Sol, praia e mergulhos. É assim que o Caribe se vende para o mundo. O arquipélago das Caraíbas é composto por 13 países e outros 17 territórios com governos autônomos, a exemplo de Guadalupe, Porto Rico e Curaçao, que dependem respectivamente de França, Estados Unidos e Holanda apenas para assuntos de defesa e política externa. Essa miríade de ilhas fala diversas línguas e tem culturas, arquiteturas e culinárias que variam de lugar para lugar. Um fator, contudo, os une: o turismo receptivo como principal fonte de renda.
É aí que entra a tríade sol, praia e mergulhos. Punta Cana, Sint Maarten, Bonaire, Barbados, Varadero e Saint Barths disputam entre si quem oferece os melhores “resorts”, as areias, mais brancas ou a maior variedade de peixes e corais. Tudo isso para atrair os turistas norte-americanos e europeus, que lotam suas praias de janeiro a janeiro.
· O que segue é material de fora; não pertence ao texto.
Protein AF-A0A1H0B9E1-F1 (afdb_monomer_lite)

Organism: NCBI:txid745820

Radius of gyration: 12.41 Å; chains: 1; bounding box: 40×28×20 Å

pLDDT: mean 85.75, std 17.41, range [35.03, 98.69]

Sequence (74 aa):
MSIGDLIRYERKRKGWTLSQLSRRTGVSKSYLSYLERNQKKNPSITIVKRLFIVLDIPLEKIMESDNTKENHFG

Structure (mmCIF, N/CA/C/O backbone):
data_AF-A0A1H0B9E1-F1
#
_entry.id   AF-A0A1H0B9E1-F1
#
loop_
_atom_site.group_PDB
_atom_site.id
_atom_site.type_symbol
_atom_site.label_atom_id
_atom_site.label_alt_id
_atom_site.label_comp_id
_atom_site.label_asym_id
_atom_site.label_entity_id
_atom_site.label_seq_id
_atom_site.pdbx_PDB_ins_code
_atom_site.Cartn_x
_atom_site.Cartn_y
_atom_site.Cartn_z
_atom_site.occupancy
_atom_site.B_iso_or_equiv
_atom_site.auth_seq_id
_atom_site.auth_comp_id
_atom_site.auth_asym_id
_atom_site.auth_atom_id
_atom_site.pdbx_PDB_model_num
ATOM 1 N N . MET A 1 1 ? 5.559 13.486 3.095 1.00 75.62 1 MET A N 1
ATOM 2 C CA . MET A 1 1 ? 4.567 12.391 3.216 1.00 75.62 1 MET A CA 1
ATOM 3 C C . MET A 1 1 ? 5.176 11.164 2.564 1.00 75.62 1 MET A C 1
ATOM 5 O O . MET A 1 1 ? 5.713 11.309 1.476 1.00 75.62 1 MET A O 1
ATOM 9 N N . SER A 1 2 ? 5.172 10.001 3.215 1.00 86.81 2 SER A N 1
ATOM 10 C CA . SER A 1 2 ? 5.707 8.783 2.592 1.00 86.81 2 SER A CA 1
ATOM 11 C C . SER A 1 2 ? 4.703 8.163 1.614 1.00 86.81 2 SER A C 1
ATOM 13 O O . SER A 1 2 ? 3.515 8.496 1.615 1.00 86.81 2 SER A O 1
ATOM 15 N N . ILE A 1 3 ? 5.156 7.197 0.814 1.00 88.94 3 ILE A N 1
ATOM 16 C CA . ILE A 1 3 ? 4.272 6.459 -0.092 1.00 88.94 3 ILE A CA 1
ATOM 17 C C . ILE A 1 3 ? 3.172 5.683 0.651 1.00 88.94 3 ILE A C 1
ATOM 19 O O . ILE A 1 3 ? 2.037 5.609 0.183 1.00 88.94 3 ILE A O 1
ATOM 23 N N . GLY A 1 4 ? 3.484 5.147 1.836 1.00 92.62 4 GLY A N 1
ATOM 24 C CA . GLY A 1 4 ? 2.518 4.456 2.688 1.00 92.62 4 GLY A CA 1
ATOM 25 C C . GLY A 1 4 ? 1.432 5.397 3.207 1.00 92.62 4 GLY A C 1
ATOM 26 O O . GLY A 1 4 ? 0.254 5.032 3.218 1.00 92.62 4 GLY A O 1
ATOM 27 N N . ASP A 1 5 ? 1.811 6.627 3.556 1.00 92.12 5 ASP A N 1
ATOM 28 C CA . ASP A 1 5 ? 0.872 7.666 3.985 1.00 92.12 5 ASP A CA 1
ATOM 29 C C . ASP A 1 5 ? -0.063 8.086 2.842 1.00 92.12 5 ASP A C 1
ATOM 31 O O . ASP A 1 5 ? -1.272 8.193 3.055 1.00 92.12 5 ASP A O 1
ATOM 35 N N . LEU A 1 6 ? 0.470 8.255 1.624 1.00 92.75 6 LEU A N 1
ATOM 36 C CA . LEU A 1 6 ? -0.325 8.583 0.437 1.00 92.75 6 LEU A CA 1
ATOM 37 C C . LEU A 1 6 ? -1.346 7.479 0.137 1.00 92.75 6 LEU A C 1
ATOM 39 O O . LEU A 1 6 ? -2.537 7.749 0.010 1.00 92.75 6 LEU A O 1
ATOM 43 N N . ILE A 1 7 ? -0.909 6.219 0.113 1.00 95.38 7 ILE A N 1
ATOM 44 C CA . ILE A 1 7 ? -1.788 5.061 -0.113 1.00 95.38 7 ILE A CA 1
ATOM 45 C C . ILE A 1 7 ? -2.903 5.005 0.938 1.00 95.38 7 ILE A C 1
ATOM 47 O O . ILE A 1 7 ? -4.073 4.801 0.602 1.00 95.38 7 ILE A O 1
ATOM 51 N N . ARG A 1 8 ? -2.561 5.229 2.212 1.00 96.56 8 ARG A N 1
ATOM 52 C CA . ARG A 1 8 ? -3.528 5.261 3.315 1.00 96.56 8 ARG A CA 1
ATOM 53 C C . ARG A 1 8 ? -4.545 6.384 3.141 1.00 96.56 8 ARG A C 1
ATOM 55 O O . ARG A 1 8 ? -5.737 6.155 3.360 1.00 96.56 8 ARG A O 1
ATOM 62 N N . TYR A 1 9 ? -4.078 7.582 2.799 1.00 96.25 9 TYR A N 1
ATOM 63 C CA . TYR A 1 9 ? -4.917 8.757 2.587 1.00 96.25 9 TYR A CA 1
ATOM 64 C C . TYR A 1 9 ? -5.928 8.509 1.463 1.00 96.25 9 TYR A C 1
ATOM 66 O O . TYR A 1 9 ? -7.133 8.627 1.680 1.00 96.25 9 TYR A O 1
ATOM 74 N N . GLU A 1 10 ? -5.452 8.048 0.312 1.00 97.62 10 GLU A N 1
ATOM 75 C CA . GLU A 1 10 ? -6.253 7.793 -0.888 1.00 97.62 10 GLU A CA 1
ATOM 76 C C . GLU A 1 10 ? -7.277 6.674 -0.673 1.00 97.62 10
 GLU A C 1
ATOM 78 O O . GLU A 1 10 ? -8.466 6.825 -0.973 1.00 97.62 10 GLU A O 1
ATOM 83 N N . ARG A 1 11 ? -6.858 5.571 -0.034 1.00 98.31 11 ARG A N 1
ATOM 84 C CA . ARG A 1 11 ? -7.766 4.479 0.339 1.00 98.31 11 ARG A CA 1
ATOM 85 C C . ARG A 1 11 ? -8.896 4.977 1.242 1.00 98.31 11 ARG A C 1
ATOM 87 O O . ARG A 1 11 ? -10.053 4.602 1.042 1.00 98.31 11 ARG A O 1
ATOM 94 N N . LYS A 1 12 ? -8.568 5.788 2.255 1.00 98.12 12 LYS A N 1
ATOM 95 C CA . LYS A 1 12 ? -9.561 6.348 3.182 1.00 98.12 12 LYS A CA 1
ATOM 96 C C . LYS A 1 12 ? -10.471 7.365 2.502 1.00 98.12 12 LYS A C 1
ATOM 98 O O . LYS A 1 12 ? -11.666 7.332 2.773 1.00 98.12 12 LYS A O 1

É uma luta que faz sentido. O turismo é o principal gerador de emprego e renda do Caribe. Segundo a Caribbean Tourism Organization, em 2013 a região recebeu 25 milhões de visitas. Embora esse afluxo de visitantes tenha sido um grande estímulo para a economia regional, pois injetou US$ 28,1 bilhões nos mercados locais, existem exceções à regra. Nem todos os países do Caribe são beneficiados pelos gastos dos viajantes. Um deles, a pequenina Dominica (não confundir com República Dominicana) está virtualmente excluída do circuito, e em 2013 recebeu apenas 230 mil visitantes. A maioria, contudo não chega sequer a se hospedar, são passageiros de enormes navios de cruzeiro, que desembarcam em turbas no píer da capital Roseau e passam somente algumas horas na ilha. Gastam muito pouco e aportam menos ainda para o desenvolvimento local. Ano passado, apenas 78,277 turistas estrangeiros pernoitaram pelo menos uma noite em uma acomodação comercial dominiquense.
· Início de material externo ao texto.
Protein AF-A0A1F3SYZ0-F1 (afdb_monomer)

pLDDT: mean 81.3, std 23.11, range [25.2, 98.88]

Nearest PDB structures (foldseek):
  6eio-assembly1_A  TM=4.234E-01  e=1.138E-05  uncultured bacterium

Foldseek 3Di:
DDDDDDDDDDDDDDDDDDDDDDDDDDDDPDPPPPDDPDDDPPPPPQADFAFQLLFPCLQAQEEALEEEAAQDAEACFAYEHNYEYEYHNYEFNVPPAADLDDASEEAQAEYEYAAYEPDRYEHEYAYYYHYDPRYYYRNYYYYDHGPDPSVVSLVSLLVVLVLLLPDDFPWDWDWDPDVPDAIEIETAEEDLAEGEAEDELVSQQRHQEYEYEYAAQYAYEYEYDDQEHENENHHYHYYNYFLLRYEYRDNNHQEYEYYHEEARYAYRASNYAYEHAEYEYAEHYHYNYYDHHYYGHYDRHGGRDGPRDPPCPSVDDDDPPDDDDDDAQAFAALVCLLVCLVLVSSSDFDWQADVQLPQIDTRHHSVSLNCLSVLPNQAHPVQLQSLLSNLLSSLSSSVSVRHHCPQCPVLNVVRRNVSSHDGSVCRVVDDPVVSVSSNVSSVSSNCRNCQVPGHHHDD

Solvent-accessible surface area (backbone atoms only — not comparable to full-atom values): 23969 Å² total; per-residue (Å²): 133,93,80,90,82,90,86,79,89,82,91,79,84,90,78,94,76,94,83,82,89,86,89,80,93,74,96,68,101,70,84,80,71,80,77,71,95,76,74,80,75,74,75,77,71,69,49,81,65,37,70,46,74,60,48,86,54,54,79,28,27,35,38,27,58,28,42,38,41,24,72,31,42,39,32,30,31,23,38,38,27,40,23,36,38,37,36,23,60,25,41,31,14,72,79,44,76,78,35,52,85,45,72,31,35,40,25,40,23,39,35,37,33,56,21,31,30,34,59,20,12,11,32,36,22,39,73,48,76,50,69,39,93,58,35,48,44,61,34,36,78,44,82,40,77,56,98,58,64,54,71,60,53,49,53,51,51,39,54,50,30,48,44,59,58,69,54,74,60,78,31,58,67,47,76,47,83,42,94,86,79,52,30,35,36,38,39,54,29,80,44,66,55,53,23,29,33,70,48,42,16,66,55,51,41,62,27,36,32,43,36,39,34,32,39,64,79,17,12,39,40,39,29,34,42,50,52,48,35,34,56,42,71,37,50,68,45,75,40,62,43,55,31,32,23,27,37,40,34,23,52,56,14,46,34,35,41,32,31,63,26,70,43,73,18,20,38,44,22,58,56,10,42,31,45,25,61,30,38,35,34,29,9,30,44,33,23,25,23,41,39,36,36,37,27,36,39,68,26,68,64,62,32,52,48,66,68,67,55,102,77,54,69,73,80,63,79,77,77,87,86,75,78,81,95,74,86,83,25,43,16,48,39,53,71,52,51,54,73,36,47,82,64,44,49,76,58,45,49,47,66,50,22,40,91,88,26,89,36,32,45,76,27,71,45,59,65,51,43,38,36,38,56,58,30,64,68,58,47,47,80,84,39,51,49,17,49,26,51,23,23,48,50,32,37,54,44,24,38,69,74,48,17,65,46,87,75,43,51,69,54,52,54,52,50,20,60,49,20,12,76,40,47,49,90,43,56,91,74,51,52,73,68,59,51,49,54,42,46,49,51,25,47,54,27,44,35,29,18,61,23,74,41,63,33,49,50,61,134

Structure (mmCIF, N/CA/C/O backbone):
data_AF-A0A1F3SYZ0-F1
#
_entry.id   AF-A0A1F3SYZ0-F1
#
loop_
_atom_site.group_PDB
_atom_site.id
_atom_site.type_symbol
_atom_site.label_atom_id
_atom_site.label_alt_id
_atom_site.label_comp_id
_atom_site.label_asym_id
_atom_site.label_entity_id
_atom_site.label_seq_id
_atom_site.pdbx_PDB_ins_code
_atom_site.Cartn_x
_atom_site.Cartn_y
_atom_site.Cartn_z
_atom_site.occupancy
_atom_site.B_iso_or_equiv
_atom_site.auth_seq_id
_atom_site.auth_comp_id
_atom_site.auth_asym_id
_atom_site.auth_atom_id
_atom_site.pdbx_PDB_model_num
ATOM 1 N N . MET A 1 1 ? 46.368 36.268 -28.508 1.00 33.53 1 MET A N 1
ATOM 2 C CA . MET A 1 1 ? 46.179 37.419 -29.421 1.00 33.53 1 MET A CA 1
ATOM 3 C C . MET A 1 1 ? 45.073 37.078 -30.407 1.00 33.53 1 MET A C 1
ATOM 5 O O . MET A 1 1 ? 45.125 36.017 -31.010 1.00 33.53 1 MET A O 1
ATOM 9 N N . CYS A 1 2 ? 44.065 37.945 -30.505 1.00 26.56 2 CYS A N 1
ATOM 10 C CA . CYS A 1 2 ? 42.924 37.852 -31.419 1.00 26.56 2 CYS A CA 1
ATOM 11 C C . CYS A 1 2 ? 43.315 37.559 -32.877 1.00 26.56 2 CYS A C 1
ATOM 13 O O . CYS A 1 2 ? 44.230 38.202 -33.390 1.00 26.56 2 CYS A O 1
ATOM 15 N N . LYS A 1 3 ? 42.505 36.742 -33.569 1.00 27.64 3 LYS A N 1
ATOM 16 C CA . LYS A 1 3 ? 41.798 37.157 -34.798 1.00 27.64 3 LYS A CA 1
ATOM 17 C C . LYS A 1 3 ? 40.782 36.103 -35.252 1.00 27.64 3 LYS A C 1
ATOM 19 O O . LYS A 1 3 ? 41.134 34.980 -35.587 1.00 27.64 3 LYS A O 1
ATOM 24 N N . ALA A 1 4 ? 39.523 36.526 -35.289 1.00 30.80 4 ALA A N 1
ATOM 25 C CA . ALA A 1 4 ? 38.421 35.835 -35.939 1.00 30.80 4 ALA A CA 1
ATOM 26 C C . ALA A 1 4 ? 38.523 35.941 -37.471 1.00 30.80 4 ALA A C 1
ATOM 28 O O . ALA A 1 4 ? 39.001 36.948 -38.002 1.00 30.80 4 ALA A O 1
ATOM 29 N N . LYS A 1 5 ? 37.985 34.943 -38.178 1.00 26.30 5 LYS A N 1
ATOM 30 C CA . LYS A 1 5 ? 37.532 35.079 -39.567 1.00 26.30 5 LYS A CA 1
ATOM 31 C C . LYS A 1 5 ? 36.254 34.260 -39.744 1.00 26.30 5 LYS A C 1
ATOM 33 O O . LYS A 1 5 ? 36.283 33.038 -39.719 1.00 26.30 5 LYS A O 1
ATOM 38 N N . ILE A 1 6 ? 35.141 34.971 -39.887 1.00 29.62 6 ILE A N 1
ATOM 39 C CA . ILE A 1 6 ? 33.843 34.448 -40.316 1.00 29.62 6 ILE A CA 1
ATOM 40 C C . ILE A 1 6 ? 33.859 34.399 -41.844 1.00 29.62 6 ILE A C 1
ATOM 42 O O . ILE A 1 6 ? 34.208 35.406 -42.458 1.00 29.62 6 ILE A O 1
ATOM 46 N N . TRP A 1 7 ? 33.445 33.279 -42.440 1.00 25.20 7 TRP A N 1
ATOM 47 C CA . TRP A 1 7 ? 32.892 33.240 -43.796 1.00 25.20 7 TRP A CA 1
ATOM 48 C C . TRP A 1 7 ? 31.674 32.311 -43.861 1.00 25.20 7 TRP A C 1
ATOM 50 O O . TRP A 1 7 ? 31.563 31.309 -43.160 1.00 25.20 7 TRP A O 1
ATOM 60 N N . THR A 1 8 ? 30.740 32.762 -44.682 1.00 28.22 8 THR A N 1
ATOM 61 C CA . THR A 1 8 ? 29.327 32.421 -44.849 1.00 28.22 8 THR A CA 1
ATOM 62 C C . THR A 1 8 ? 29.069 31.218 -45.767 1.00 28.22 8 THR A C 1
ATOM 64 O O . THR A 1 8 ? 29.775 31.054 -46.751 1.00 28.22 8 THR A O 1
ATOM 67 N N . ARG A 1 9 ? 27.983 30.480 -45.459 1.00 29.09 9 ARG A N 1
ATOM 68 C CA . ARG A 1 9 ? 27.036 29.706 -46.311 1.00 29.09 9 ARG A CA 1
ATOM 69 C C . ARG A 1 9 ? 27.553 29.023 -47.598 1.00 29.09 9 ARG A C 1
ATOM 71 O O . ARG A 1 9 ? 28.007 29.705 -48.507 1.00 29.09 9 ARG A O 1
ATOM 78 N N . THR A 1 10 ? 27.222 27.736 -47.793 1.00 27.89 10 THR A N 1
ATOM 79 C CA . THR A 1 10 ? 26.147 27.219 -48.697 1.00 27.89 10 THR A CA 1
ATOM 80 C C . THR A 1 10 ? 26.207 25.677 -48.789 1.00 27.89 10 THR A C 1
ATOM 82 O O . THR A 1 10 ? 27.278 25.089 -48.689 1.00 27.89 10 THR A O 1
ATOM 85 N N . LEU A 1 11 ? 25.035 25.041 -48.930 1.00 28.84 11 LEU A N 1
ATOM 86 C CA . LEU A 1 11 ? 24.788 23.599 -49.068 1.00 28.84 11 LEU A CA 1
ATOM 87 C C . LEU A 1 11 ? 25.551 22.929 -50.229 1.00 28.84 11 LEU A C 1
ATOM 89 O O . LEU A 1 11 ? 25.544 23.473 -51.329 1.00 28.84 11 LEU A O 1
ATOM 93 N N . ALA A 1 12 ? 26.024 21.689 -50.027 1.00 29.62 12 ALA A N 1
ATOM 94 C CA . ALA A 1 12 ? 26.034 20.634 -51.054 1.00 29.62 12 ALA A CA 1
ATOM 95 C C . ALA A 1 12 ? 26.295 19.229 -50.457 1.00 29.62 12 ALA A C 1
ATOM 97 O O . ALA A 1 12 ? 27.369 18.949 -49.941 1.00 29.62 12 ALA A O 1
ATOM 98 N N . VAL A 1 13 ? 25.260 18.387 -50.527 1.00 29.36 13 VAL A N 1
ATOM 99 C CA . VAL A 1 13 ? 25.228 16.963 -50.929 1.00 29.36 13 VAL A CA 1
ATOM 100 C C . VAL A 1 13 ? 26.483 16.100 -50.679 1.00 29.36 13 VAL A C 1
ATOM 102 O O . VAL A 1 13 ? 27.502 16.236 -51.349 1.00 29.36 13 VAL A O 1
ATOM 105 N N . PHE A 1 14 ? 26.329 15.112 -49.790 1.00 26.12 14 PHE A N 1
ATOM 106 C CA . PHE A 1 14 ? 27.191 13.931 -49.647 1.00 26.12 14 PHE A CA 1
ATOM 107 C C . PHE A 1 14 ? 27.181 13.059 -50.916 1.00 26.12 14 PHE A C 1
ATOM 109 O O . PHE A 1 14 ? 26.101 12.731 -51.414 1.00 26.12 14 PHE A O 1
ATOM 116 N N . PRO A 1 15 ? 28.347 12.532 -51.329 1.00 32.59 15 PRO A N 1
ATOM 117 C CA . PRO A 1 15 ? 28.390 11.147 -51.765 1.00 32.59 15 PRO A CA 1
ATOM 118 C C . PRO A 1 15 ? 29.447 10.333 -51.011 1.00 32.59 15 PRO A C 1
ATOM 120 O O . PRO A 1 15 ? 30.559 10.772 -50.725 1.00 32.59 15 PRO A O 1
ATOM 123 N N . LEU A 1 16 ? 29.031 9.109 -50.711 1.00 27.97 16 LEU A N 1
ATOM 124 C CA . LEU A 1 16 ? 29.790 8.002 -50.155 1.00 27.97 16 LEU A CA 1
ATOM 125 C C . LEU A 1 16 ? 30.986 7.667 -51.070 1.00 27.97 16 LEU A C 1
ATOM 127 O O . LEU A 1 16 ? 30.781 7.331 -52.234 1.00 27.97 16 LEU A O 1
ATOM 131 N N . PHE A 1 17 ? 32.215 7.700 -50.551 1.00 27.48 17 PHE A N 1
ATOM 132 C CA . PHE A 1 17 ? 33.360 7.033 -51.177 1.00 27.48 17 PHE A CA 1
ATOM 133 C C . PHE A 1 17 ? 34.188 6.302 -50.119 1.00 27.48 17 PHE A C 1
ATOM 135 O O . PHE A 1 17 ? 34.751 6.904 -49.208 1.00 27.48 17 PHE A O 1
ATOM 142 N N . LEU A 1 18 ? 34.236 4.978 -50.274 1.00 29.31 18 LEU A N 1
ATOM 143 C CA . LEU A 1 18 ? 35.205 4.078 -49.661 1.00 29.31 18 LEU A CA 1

A falta de entusiasmo dos prospectivos hóspedes estrangeiros tem explicação. Dominica tem formação vulcânica recente. No calendário geológico isso se traduz em falta de tempo para que as intempéries naturais tenham podido agir com intensidade suficiente para erodir suas encostas e recortar seu litoral. O resultado é um terreno muito montanhoso, cujas escarpas mergulham diretamente nas águas do mar, sem formar praticamente nenhuma praia. Com efeito, a falta sistemática de planícies não deixou espaço sequer para a construção de uma pista aeroportuária longa o bastante para receber a aterrissagem de grandes jatos comerciais.
Por outro lado, como é comum em ilhas isoladas, a biodiversidade e o endemismo em Dominica são muito altos, o que tem resultado em pressão internacional sobre o Governo local para evitar desmatamento com vistas a aumentar a área de produção agrícola, sobretudo de banana, produto responsável por 50% das exportações, além de cítricos, coco e cacau.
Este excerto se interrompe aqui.